Date of Award

7-2008

Document Type

Thesis

Degree Name

Master of Science (MS)

Legacy Department

Bioengineering

Advisor

Bateman, Ted A

Committee Member

Dean , Delphine

Committee Member

Graham , Robin M

Abstract

Osteoporosis is a condition characterized by a reduction in bone strength resulting in an overall increase in the risk of fracture. There are many factors that contribute to the development of this condition, including ionizing radiation exposure. Declines in bone volume and trabecular micro-architecture have been found following exposure to multiple types of radiation. Past research has implicated reduction of osteoblast function and changes to vasculature as the primary sources of bone deterioration. Recently, an early increase in osteoclast number was observed following exposure to low-energy X-rays, identifying an increase in resorption as a possible cause and potential target for treatment. The goals of this research are to further characterize the effects of X-rays on trabecular bone at multiple skeletal sites and time points, and assess the effectiveness of the bisphosphonate risedronate to mitigate the radiation-induced deterioration of the trabecular network.
The results from this research indicate trabecular bone deterioration can occur within the first week following exposure to ionizing radiation, with no effects on cortical bone. Serum markers of bone resorption are elevated at 7 days, indicating an early increase in osteoclast activity.
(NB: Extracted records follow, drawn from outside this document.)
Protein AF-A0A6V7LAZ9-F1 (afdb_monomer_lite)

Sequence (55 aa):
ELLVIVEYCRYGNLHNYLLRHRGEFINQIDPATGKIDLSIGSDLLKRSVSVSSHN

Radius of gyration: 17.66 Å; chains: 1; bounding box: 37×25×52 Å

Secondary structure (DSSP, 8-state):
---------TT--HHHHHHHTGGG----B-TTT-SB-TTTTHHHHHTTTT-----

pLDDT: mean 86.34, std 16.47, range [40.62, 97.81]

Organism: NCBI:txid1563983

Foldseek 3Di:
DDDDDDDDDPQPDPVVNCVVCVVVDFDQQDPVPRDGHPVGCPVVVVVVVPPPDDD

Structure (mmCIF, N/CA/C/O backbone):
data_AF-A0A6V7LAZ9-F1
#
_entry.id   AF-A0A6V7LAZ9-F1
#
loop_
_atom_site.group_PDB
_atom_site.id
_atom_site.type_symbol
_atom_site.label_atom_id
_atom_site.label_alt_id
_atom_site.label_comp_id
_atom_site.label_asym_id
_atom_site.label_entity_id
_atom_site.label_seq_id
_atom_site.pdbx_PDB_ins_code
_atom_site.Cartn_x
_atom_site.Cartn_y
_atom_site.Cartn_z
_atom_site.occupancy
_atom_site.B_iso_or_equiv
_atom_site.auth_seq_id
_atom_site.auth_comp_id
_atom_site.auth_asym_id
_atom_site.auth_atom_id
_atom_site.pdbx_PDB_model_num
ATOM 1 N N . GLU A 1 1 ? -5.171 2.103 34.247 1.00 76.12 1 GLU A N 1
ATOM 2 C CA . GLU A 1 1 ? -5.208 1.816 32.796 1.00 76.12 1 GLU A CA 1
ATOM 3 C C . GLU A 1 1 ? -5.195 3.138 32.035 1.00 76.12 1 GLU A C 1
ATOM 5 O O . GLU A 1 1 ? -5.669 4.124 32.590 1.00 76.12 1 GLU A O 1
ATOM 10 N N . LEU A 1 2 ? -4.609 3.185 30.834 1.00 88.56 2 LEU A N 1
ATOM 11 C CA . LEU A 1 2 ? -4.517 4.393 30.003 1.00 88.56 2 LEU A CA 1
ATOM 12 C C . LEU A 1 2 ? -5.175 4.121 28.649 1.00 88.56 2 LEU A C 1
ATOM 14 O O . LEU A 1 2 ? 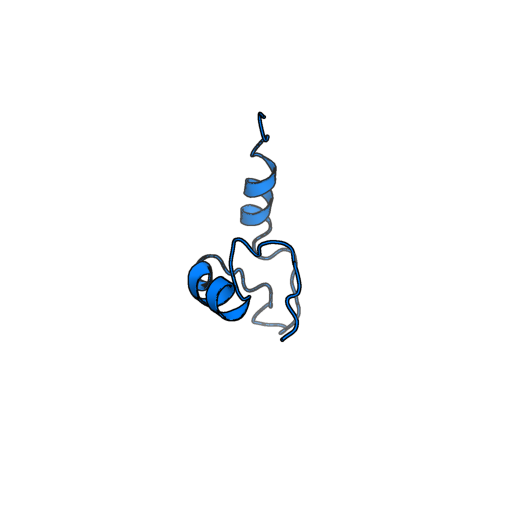-4.885 3.110 28.014 1.00 88.56 2 LEU A O 1
ATOM 18 N N . LEU A 1 3 ? -6.038 5.035 28.215 1.00 93.88 3 LEU A N 1
ATOM 19 C CA . LEU A 1 3 ? -6.744 4.975 26.938 1.00 93.88 3 LEU A CA 1
ATOM 20 C C . LEU A 1 3 ? -6.244 6.113 26.043 1.00 93.88 3 LEU A C 1
ATOM 22 O O . LEU A 1 3 ? -6.071 7.236 26.516 1.00 93.88 3 LEU A O 1
ATOM 26 N N . VAL A 1 4 ? -6.017 5.823 24.761 1.00 96.19 4 VAL A N 1
ATOM 27 C CA . VAL A 1 4 ? -5.542 6.793 23.764 1.00 96.19 4 VAL A CA 1
ATOM 28 C C . VAL A 1 4 ? -6.551 6.861 22.626 1.00 96.19 4 VAL A C 1
ATOM 30 O O . VAL A 1 4 ? -6.921 5.834 22.058 1.00 96.19 4 VAL A O 1
ATOM 33 N N . ILE A 1 5 ? -6.993 8.072 22.299 1.00 97.25 5 ILE A N 1
ATOM 34 C CA . ILE A 1 5 ? -7.888 8.327 21.170 1.00 97.25 5 ILE A CA 1
ATOM 35 C C . ILE A 1 5 ? -7.025 8.610 19.943 1.00 97.25 5 ILE A C 1
ATOM 37 O O . ILE A 1 5 ? -6.146 9.469 19.984 1.00 97.25 5 ILE A O 1
ATOM 41 N N . VAL A 1 6 ? -7.284 7.883 18.861 1.00 97.25 6 VAL A N 1
ATOM 42 C CA . VAL A 1 6 ? -6.609 8.033 17.568 1.00 97.25 6 VAL A CA 1
ATOM 43 C C . VAL A 1 6 ? -7.642 8.069 16.451 1.00 97.25 6 VAL A C 1
ATOM 45 O O . VAL A 1 6 ? -8.787 7.649 16.628 1.00 97.25 6 VAL A O 1
ATOM 48 N N . GLU A 1 7 ? -7.233 8.563 15.291 1.00 97.81 7 GLU A N 1
ATOM 49 C CA . GLU A 1 7 ? -8.067 8.542 14.096 1.00 97.81 7 GLU A CA 1
ATOM 50 C C . GLU A 1 7 ? -8.346 7.109 13.624 1.00 97.81 7 GLU A C 1
ATOM 52 O O . GLU A 1 7 ? -7.544 6.187 13.802 1.00 97.81 7 GLU A O 1
ATOM 57 N N . TYR A 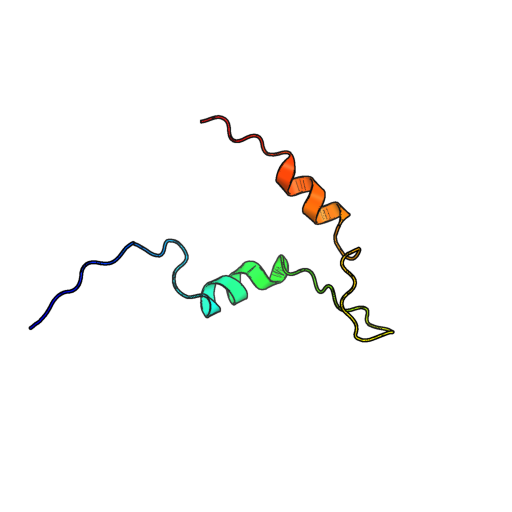1 8 ? -9.506 6.917 12.999 1.00 96.94 8 TYR A N 1
ATOM 58 C CA . TYR A 1 8 ? -9.9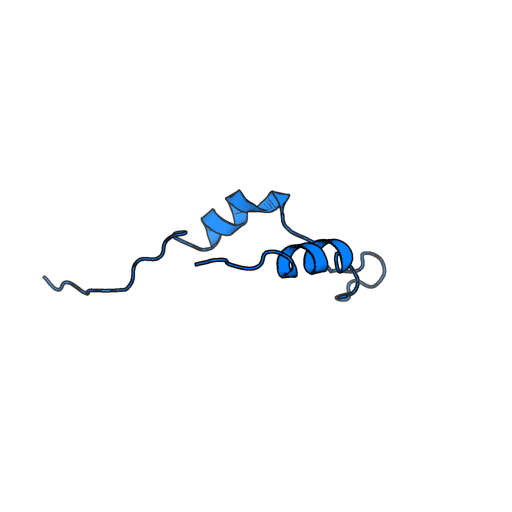08 5.615 12.486 1.00 96.94 8 TYR A CA 1
ATOM 59 C C . TYR A 1 8 ? -9.233 5.296 11.143 1.00 96.94 8 TYR A C 1
ATOM 61 O O . TYR A 1 8 ? -9.478 5.947 10.126 1.00 96.94 8 TYR A O 1
ATOM 69 N N . CYS A 1 9 ? -8.455 4.215 11.107 1.00 96.81 9 CYS A N 1
ATOM 70 C CA . CYS A 1 9 ? -7.862 3.691 9.878 1.00 96.81 9 CYS A CA 1
ATOM 71 C C . CYS A 1 9 ? -8.870 2.832 9.092 1.00 96.81 9 CYS A C 1
ATOM 73 O O . CYS A 1 9 ? -8.935 1.616 9.288 1.00 96.81 9 CYS A O 1
ATOM 75 N N . ARG A 1 10 ? -9.619 3.444 8.157 1.00 96.88 10 ARG A N 1
ATOM 76 C CA . ARG A 1 10 ? -10.685 2.794 7.354 1.00 96.88 10 ARG A CA 1
ATOM 77 C C . ARG A 1 10 ? -10.302 1.453 6.725 1.00 96.88 10 ARG A C 1
ATOM 79 O O . ARG A 1 10 ? -11.127 0.546 6.667 1.00 96.88 10 ARG A O 1
ATOM 86 N N . TYR A 1 11 ? -9.073 1.333 6.236 1.00 96.75 11 TYR A N 1
ATOM 87 C CA . TYR A 1 11 ? -8.612 0.147 5.511 1.00 96.75 11 TYR A CA 1
ATOM 88 C C . TYR A 1 11 ? -7.805 -0.832 6.376 1.00 96.75 11 TYR A C 1
ATOM 90 O O . TYR A 1 11 ? -7.363 -1.874 5.892 1.00 96.75 11 TYR A O 1
ATOM 98 N N . GLY A 1 12 ? -7.651 -0.530 7.667 1.00 95.94 12 GLY A N 1
ATOM 99 C CA . GLY A 1 12 ? -6.856 -1.329 8.589 1.00 95.94 12 GLY A CA 1
ATOM 100 C C . GLY A 1 12 ? -5.361 -1.258 8.282 1.00 95.94 12 GLY A C 1
ATOM 101 O O . GLY A 1 12 ? -4.842 -0.224 7.866 1.00 95.94 12 GLY A O 1
ATOM 102 N N . ASN A 1 13 ? -4.652 -2.357 8.536 1.00 96.94 13 ASN A N 1
ATOM 103 C CA . ASN A 1 13 ? -3.209 -2.413 8.329 1.00 96.94 13 ASN A CA 1
ATOM 104 C C . ASN A 1 13 ? -2.838 -2.577 6.847 1.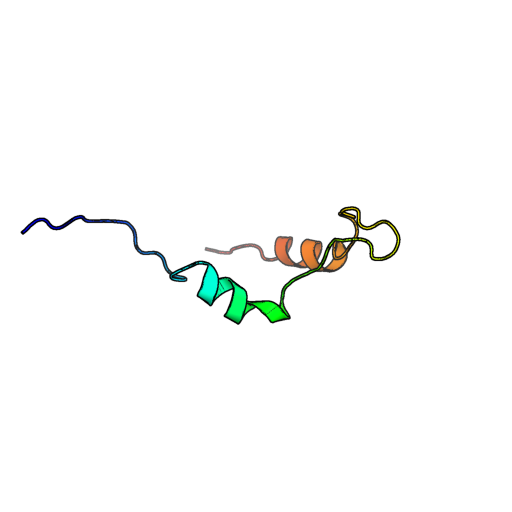00 96.94 13 ASN A C 1
ATOM 106 O O . ASN A 1 13 ? -3.560 -3.193 6.058 1.00 96.94 13 ASN A O 1
ATOM 110 N N . LEU A 1 14 ? -1.648 -2.084 6.506 1.00 96.44 14 LEU A N 1
ATOM 111 C CA . LEU A 1 14 ? -1.138 -2.087 5.140 1.00 96.44 14 LEU A CA 1
ATOM 112 C C . LEU A 1 14 ? -0.961 -3.503 4.568 1.00 96.44 14 LEU A C 1
ATOM 114 O O . LEU A 1 14 ? -1.243 -3.719 3.396 1.00 96.44 14 LEU A O 1
ATOM 118 N N . HIS A 1 15 ? -0.548 -4.479 5.380 1.00 96.88 15 HIS A N 1
ATOM 119 C CA . HIS A 1 15 ? -0.327 -5.853 4.918 1.00 96.88 15 HIS A CA 1
ATOM 120 C C . HIS A 1 15 ? -1.606 -6.475 4.335 1.00 96.88 15 HIS A C 1
ATOM 122 O O . HIS A 1 15 ? -1.612 -6.951 3.200 1.00 96.88 15 HIS A O 1
ATOM 128 N N . ASN A 1 16 ? -2.715 -6.397 5.072 1.00 97.19 16 ASN A N 1
ATOM 129 C CA . ASN A 1 16 ? -4.005 -6.910 4.616 1.00 97.19 16 ASN A CA 1
ATOM 130 C C . ASN A 1 16 ? -4.555 -6.116 3.431 1.00 97.19 16 ASN A C 1
ATOM 132 O O . ASN A 1 16 ? -5.150 -6.705 2.529 1.00 97.19 16 ASN A O 1
ATOM 136 N N . TYR A 1 17 ? -4.358 -4.797 3.427 1.00 97.12 17 TYR A N 1
ATOM 137 C CA . TYR A 1 17 ? -4.770 -3.951 2.313 1.00 97.12 17 TYR A CA 1
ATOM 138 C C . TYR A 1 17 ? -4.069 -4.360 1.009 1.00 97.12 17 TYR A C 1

Importantly, bisphosphonate administration prevents the deterioration of trabecular bone volume and architecture at all time points and sites, further supporting earlier findings of osteoclast-mediated bone loss.
In order to fully characterize the mechanisms resulting in bone loss, the radiation-induced changes to bone cells should be studied more closely along with effects on bone formation and resorption rates. Earlier time points within the first week post-irradiation must be examined to determine the timeline when changes to bone cells produce functional declines in bone volume and architecture. Additionally, the effects of these declines need to be correlated with changes in overall bone strength in order to determine the most appropriate dosing regimen for preventative and/or treatment therapies. The data from these studies may be useful in determining the most effective method of preventing fractures following radiotherapy.